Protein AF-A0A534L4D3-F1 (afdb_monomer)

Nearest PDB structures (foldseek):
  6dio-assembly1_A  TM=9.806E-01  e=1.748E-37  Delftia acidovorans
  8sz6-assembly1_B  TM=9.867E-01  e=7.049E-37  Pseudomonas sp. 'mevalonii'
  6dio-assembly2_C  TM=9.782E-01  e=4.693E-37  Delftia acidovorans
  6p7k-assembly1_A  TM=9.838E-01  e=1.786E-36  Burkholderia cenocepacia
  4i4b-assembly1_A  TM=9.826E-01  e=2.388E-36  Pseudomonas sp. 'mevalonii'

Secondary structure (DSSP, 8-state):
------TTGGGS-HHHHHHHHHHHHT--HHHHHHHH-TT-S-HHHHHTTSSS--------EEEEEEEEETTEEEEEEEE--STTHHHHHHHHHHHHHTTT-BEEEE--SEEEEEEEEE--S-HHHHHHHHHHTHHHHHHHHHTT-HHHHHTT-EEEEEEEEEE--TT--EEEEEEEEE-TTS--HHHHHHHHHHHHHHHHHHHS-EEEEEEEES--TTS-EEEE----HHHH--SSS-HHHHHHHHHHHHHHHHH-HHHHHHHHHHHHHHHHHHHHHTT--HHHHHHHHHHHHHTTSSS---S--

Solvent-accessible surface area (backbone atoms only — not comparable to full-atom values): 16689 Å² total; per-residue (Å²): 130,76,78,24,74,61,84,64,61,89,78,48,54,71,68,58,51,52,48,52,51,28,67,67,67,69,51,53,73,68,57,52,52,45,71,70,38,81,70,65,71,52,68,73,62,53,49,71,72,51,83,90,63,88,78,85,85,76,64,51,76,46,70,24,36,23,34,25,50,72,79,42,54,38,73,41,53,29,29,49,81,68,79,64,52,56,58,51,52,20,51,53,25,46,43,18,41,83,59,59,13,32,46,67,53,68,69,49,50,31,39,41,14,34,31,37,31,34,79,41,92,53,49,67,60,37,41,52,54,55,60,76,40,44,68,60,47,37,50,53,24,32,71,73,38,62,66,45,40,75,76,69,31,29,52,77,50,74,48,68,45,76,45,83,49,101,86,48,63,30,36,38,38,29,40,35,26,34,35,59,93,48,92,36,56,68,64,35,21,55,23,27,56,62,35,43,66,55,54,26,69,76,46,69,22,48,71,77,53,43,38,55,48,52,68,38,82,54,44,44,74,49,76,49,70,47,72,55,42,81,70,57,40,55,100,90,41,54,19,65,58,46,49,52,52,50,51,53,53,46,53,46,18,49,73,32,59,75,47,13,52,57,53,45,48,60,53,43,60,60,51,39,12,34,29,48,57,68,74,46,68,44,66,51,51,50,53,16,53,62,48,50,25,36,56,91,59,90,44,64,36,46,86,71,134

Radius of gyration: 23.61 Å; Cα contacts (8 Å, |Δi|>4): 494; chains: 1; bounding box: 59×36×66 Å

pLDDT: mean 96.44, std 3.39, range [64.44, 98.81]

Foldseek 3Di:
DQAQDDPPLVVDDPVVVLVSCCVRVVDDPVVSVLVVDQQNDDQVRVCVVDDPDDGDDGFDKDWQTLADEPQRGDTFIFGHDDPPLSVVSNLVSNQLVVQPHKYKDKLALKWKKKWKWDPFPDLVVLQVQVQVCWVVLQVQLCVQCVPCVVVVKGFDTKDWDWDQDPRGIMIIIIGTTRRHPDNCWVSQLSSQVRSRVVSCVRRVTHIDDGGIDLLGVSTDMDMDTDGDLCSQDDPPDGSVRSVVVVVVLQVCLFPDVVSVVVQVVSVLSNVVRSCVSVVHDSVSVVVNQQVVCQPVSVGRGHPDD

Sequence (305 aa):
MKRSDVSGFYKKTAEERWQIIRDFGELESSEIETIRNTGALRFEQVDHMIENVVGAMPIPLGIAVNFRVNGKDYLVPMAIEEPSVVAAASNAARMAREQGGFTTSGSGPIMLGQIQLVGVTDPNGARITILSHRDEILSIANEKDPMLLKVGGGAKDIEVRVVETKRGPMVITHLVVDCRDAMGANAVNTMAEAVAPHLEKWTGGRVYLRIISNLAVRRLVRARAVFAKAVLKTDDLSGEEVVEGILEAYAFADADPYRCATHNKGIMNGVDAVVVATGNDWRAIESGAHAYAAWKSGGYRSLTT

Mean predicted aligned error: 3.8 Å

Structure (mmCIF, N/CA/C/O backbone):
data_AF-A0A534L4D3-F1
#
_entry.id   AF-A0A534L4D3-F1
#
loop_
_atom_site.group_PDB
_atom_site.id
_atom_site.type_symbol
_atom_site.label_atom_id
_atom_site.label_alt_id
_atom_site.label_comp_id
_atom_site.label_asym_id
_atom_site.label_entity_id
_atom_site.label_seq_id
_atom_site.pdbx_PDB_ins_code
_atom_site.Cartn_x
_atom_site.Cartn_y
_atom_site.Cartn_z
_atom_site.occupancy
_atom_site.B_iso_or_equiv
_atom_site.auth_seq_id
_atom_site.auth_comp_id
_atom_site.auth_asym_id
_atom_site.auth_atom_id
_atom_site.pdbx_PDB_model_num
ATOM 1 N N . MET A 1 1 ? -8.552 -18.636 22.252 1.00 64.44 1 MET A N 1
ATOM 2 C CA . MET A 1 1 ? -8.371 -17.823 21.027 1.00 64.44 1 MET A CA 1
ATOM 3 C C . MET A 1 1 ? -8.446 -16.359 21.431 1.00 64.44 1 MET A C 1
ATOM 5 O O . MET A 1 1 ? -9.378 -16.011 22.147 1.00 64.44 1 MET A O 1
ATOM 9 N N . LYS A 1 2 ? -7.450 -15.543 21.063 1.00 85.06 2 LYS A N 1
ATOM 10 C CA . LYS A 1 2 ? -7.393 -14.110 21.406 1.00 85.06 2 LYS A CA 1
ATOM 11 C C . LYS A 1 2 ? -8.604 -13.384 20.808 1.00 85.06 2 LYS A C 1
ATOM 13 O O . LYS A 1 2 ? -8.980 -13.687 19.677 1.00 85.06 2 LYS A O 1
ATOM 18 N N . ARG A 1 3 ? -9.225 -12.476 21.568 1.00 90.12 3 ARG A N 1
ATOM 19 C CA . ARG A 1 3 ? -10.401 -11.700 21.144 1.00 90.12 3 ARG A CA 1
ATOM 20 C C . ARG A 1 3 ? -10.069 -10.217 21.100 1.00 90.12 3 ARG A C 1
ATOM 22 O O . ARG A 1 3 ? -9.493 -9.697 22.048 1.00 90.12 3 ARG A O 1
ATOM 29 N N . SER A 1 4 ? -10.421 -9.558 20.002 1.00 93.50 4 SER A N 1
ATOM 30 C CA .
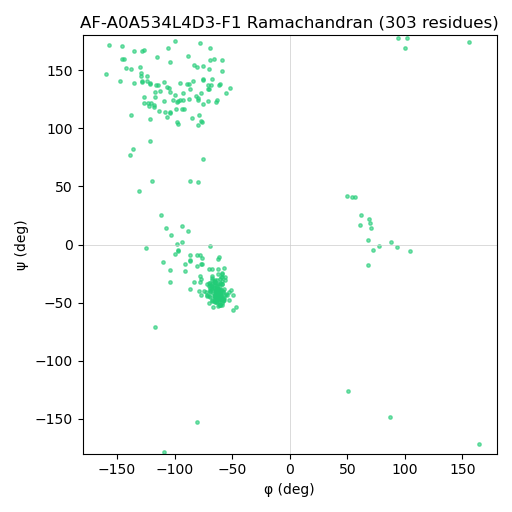 SER A 1 4 ? -10.215 -8.121 19.802 1.00 93.50 4 SER A CA 1
ATOM 31 C C . SER A 1 4 ? -11.455 -7.295 20.127 1.00 93.50 4 SER A C 1
ATOM 33 O O . SER A 1 4 ? -11.385 -6.069 20.077 1.00 93.50 4 SER A O 1
ATOM 35 N N . ASP A 1 5 ? -12.593 -7.922 20.443 1.00 90.88 5 ASP A N 1
ATOM 36 C CA . ASP A 1 5 ? -13.786 -7.195 20.860 1.00 90.88 5 ASP A CA 1
ATOM 37 C C . ASP A 1 5 ? -13.665 -6.699 22.299 1.00 90.88 5 ASP A C 1
ATOM 39 O O . ASP A 1 5 ? -13.750 -7.460 23.260 1.00 90.88 5 ASP A O 1
ATOM 43 N N . VAL A 1 6 ? -13.443 -5.392 22.433 1.00 89.88 6 VAL A N 1
ATOM 44 C CA . VAL A 1 6 ? -13.188 -4.751 23.722 1.00 89.88 6 VAL A CA 1
ATOM 45 C C . VAL A 1 6 ? -14.232 -3.672 23.963 1.00 89.88 6 VAL A C 1
ATOM 47 O O . VAL A 1 6 ? -14.222 -2.609 23.339 1.00 89.88 6 VAL A O 1
ATOM 50 N N . SER A 1 7 ? -15.141 -3.940 24.899 1.00 87.38 7 SER A N 1
ATOM 51 C CA . SER A 1 7 ? -16.185 -2.985 25.264 1.00 87.38 7 SER A CA 1
ATOM 52 C C . SER A 1 7 ? -15.605 -1.781 26.008 1.00 87.38 7 SER A C 1
ATOM 54 O O . SER A 1 7 ? -14.790 -1.921 26.923 1.00 87.38 7 SER A O 1
ATOM 56 N N . GLY A 1 8 ? -16.032 -0.580 25.608 1.00 88.62 8 GLY A N 1
ATOM 57 C CA . GLY A 1 8 ? -15.707 0.663 26.305 1.00 88.62 8 GLY A CA 1
ATOM 58 C C . GLY A 1 8 ? -14.217 1.008 26.362 1.00 88.62 8 GLY A C 1
ATOM 59 O O . GLY A 1 8 ? -13.828 1.731 27.271 1.00 88.62 8 GLY A O 1
ATOM 60 N N . PHE A 1 9 ? -13.382 0.533 25.426 1.00 90.12 9 PHE A N 1
ATOM 61 C CA . PHE A 1 9 ? -11.925 0.773 25.439 1.00 90.12 9 PHE A CA 1
ATOM 62 C C . PHE A 1 9 ? -11.548 2.260 25.589 1.00 90.12 9 PHE A C 1
ATOM 64 O O . PHE A 1 9 ? -10.645 2.616 26.343 1.00 90.12 9 PHE A O 1
ATOM 71 N N . TYR A 1 10 ? -12.302 3.148 24.941 1.00 89.06 10 TYR A N 1
ATOM 72 C CA . TYR A 1 10 ? -12.110 4.597 25.022 1.00 89.06 10 TYR A CA 1
ATOM 73 C C . TYR A 1 10 ? -12.428 5.196 26.406 1.00 89.06 10 TYR A C 1
ATOM 75 O O . TYR A 1 10 ? -11.920 6.263 26.731 1.00 89.06 10 TYR A O 1
ATOM 83 N N . LYS A 1 11 ? -13.222 4.513 27.243 1.00 92.56 11 LYS A N 1
ATOM 84 C CA . LYS A 1 11 ? -13.541 4.932 28.622 1.00 92.56 11 LYS A CA 1
ATOM 85 C C . LYS A 1 11 ? -12.508 4.460 29.651 1.00 92.56 11 LYS A C 1
ATOM 87 O O . LYS A 1 11 ? -12.551 4.911 30.788 1.00 92.56 11 LYS A O 1
ATOM 92 N N . LYS A 1 12 ? -11.626 3.534 29.264 1.00 95.00 12 LYS A N 1
ATOM 93 C CA . LYS A 1 12 ? -10.620 2.927 30.143 1.00 95.00 12 LYS A CA 1
ATOM 94 C C . LYS A 1 12 ? -9.456 3.869 30.429 1.00 95.00 12 LYS A C 1
ATOM 96 O O . LYS A 1 12 ? -9.148 4.717 29.586 1.00 95.00 12 LYS A O 1
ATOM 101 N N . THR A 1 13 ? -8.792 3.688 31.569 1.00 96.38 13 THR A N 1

________________________________________

■ Exercise: Reproducing the whole listing above is not the task. Copy exactly only the lines from the one with "ATOM 31 C C" to the one with "ATOM 39 O O", both kept.

■ Written solution:
ATOM 31 C C . SER A 1 4 ? -11.455 -7.295 20.127 1.00 93.50 4 SER A C 1
ATOM 33 O O . SER A 1 4 ? -11.385 -6.069 20.077 1.00 93.50 4 SER A O 1
ATOM 35 N N . ASP A 1 5 ? -12.593 -7.922 20.443 1.00 90.88 5 ASP A N 1
ATOM 36 C CA . ASP A 1 5 ? -13.786 -7.195 20.860 1.00 90.88 5 ASP A CA 1
ATOM 37 C C . ASP A 1 5 ? -13.665 -6.699 22.299 1.00 90.88 5 ASP A C 1
ATOM 39 O O . ASP A 1 5 ? -13.750 -7.460 23.260 1.00 90.88 5 ASP A O 1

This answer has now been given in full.